With the first line as the start and the line containing "ATOM 9 N N ." as the end, write out every line of the records exactly.

▶ Stored data entries:

* * *

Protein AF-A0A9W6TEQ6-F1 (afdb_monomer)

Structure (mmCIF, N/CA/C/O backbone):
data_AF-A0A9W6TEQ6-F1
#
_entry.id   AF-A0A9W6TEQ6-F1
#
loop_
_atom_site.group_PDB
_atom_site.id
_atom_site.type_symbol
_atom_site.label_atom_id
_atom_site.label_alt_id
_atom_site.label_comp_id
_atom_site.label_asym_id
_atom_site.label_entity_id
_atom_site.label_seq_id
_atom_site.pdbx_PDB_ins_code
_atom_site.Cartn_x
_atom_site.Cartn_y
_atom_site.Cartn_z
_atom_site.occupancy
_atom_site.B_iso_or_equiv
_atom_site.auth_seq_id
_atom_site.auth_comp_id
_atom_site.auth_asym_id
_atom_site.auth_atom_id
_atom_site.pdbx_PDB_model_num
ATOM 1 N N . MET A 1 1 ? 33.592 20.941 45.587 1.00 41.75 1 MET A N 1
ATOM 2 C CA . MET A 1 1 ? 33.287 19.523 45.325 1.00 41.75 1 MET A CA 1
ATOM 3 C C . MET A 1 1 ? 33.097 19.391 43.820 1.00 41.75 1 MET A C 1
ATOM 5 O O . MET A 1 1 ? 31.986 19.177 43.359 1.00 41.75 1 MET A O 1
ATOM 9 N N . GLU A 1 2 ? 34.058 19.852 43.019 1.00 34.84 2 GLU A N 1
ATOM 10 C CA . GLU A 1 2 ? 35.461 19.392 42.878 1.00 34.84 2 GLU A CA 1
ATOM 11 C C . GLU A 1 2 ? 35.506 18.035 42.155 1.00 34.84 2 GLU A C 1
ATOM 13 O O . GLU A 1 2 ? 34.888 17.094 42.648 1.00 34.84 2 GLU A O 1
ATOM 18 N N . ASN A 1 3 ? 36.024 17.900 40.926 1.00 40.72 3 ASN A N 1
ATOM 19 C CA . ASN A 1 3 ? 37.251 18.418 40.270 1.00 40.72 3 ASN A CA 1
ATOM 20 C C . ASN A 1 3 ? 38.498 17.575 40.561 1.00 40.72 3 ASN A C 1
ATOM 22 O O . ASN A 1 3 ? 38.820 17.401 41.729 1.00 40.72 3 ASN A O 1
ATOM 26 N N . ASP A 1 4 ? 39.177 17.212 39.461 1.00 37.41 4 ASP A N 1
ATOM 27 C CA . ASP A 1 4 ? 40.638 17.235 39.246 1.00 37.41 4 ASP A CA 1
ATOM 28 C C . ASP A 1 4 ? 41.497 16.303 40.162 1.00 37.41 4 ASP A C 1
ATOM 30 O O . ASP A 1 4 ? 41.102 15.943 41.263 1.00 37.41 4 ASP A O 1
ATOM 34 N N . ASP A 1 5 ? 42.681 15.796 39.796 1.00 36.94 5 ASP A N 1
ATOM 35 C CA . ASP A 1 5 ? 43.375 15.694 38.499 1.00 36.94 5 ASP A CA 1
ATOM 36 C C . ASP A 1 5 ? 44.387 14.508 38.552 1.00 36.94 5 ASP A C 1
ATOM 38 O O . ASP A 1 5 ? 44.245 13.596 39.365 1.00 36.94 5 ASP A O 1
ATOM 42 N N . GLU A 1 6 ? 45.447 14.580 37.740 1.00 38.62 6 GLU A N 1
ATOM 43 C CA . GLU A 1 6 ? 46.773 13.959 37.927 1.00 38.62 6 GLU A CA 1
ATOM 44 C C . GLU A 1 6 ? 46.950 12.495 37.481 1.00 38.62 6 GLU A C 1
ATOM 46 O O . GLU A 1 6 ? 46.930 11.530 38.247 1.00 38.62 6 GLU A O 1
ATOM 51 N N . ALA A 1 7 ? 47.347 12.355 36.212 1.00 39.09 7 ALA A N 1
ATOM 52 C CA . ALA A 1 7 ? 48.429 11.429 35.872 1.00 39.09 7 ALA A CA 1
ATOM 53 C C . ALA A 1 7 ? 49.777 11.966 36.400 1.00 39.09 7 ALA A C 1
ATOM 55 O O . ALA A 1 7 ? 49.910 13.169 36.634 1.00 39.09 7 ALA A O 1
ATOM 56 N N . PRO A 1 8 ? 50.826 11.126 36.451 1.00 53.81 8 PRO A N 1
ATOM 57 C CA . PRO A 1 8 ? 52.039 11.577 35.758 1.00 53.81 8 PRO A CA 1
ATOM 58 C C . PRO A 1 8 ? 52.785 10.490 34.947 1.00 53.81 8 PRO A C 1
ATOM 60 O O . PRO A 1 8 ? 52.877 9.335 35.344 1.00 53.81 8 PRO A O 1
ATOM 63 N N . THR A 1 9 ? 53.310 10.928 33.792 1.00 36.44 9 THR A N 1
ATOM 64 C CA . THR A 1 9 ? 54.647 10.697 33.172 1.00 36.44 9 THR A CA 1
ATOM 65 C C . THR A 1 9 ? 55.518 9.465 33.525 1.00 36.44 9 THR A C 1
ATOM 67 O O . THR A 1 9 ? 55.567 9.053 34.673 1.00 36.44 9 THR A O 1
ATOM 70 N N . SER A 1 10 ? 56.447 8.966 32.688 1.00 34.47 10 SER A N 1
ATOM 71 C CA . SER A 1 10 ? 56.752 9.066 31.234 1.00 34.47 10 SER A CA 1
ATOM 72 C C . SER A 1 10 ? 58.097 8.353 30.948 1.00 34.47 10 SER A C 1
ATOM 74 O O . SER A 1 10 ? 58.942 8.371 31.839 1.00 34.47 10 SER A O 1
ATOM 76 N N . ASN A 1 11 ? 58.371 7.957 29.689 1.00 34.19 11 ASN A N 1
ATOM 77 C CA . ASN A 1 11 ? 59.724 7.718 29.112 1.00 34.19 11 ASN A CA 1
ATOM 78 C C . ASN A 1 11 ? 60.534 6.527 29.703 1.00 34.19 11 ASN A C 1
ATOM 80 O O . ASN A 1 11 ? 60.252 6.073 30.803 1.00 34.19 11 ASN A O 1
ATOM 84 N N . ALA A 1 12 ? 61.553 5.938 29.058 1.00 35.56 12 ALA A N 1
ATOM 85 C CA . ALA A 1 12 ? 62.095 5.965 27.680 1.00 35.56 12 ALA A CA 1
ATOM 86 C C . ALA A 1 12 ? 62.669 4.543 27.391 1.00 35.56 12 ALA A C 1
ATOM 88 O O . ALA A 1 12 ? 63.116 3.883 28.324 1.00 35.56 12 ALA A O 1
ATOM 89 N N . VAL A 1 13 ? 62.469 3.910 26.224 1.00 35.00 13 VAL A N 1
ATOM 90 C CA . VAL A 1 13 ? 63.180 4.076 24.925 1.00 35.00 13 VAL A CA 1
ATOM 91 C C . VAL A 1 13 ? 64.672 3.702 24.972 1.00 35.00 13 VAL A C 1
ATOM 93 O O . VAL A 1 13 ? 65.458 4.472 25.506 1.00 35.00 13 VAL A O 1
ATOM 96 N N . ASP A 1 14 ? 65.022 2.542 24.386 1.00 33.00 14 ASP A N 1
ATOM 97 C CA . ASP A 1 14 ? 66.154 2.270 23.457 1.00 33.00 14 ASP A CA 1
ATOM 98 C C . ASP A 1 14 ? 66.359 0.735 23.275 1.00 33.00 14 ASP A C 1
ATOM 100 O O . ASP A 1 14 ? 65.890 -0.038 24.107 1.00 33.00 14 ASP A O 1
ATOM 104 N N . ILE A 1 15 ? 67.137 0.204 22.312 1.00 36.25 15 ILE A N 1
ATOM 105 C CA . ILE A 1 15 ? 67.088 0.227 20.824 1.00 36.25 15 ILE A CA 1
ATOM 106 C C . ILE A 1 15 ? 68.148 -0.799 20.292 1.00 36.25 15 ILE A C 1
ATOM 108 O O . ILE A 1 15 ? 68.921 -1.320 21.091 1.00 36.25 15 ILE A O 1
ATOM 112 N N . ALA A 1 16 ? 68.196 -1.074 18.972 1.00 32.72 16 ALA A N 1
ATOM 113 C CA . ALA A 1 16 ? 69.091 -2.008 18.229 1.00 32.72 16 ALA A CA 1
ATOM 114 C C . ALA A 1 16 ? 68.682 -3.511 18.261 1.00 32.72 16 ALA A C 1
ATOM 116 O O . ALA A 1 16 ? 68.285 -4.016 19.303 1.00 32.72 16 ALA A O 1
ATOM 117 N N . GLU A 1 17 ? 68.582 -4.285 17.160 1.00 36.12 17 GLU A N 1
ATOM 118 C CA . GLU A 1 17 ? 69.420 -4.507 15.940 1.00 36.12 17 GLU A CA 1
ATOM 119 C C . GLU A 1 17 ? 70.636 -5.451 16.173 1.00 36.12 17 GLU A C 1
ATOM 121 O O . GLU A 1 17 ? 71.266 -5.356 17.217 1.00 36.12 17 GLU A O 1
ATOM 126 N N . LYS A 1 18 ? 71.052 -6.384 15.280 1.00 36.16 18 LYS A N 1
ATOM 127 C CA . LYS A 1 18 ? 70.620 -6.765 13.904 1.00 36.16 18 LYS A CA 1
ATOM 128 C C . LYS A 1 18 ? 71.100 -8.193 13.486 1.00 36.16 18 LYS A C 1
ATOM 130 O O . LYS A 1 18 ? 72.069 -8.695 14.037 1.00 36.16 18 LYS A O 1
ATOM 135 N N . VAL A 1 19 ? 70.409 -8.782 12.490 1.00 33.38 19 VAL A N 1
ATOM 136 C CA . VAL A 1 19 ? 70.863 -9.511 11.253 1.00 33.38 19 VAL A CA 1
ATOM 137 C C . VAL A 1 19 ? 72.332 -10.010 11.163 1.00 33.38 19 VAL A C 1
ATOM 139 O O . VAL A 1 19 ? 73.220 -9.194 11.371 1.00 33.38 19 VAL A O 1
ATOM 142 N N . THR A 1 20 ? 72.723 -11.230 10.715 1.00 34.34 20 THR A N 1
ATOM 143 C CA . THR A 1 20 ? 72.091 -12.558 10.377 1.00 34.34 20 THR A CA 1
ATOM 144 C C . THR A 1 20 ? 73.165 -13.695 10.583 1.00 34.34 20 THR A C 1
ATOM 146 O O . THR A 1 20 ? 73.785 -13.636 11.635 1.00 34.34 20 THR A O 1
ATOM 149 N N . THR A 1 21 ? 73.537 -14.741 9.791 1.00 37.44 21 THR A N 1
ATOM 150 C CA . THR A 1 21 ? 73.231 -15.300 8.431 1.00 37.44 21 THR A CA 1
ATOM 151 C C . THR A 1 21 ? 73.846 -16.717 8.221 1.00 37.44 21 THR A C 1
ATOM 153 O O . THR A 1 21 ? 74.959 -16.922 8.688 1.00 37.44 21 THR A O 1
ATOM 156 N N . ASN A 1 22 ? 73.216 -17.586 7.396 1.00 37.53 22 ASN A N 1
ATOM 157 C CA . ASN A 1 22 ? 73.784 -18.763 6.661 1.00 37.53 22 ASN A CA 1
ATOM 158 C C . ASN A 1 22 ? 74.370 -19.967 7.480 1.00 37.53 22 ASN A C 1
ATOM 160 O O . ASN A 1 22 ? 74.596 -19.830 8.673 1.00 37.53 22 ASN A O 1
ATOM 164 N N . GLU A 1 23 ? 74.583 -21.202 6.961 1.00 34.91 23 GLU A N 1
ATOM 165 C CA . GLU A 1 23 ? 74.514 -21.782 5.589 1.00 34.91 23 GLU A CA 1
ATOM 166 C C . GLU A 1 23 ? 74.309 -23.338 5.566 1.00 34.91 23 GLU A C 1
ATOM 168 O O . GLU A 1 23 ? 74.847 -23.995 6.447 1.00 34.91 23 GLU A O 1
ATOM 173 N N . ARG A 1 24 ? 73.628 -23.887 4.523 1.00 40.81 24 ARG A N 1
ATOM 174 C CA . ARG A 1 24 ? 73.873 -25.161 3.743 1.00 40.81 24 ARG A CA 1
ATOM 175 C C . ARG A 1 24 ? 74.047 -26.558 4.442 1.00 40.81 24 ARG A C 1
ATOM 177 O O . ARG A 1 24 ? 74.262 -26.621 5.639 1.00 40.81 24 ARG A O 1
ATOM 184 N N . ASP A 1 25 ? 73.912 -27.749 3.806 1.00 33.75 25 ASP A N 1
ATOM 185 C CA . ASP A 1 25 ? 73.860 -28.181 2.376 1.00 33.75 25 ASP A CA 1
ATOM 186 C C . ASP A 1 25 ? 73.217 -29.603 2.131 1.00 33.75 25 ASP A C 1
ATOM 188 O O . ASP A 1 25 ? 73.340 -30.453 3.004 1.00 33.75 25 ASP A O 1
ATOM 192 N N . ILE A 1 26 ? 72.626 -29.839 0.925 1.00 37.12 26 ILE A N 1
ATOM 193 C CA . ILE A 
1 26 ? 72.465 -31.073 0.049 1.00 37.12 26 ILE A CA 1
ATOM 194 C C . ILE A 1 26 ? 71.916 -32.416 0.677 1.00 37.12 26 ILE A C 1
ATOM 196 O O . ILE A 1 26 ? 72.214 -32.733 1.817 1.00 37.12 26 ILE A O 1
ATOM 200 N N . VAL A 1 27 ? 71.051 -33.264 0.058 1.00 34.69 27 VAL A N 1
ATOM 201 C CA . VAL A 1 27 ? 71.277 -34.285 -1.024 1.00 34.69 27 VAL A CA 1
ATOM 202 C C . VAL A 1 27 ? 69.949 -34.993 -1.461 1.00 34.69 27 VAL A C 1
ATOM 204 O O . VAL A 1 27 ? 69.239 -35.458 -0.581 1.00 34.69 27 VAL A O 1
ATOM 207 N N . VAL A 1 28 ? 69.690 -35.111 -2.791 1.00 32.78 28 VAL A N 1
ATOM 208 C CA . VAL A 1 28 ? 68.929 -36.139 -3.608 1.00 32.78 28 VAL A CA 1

* * *

▶ Expected answer:
Protein AF-A0A9W6TEQ6-F1 (afdb_monomer)

Structure (mmCIF, N/CA/C/O backbone):
data_AF-A0A9W6TEQ6-F1
#
_entry.id   AF-A0A9W6TEQ6-F1
#
loop_
_atom_site.group_PDB
_atom_site.id
_atom_site.type_symbol
_atom_site.label_atom_id
_atom_site.label_alt_id
_atom_site.label_comp_id
_atom_site.label_asym_id
_atom_site.label_entity_id
_atom_site.label_seq_id
_atom_site.pdbx_PDB_ins_code
_atom_site.Cartn_x
_atom_site.Cartn_y
_atom_site.Cartn_z
_atom_site.occupancy
_atom_site.B_iso_or_equiv
_atom_site.auth_seq_id
_atom_site.auth_comp_id
_atom_site.auth_asym_id
_atom_site.auth_atom_id
_atom_site.pdbx_PDB_model_num
ATOM 1 N N . MET A 1 1 ? 33.592 20.941 45.587 1.00 41.75 1 MET A N 1
ATOM 2 C CA . MET A 1 1 ? 33.287 19.523 45.325 1.00 41.75 1 MET A CA 1
ATOM 3 C C . MET A 1 1 ? 33.097 19.391 43.820 1.00 41.75 1 MET A C 1
ATOM 5 O O . MET A 1 1 ? 31.986 19.177 43.359 1.00 41.75 1 MET A O 1
ATOM 9 N N . GLU A 1 2 ? 34.058 19.852 43.019 1.00 34.84 2 GLU A N 1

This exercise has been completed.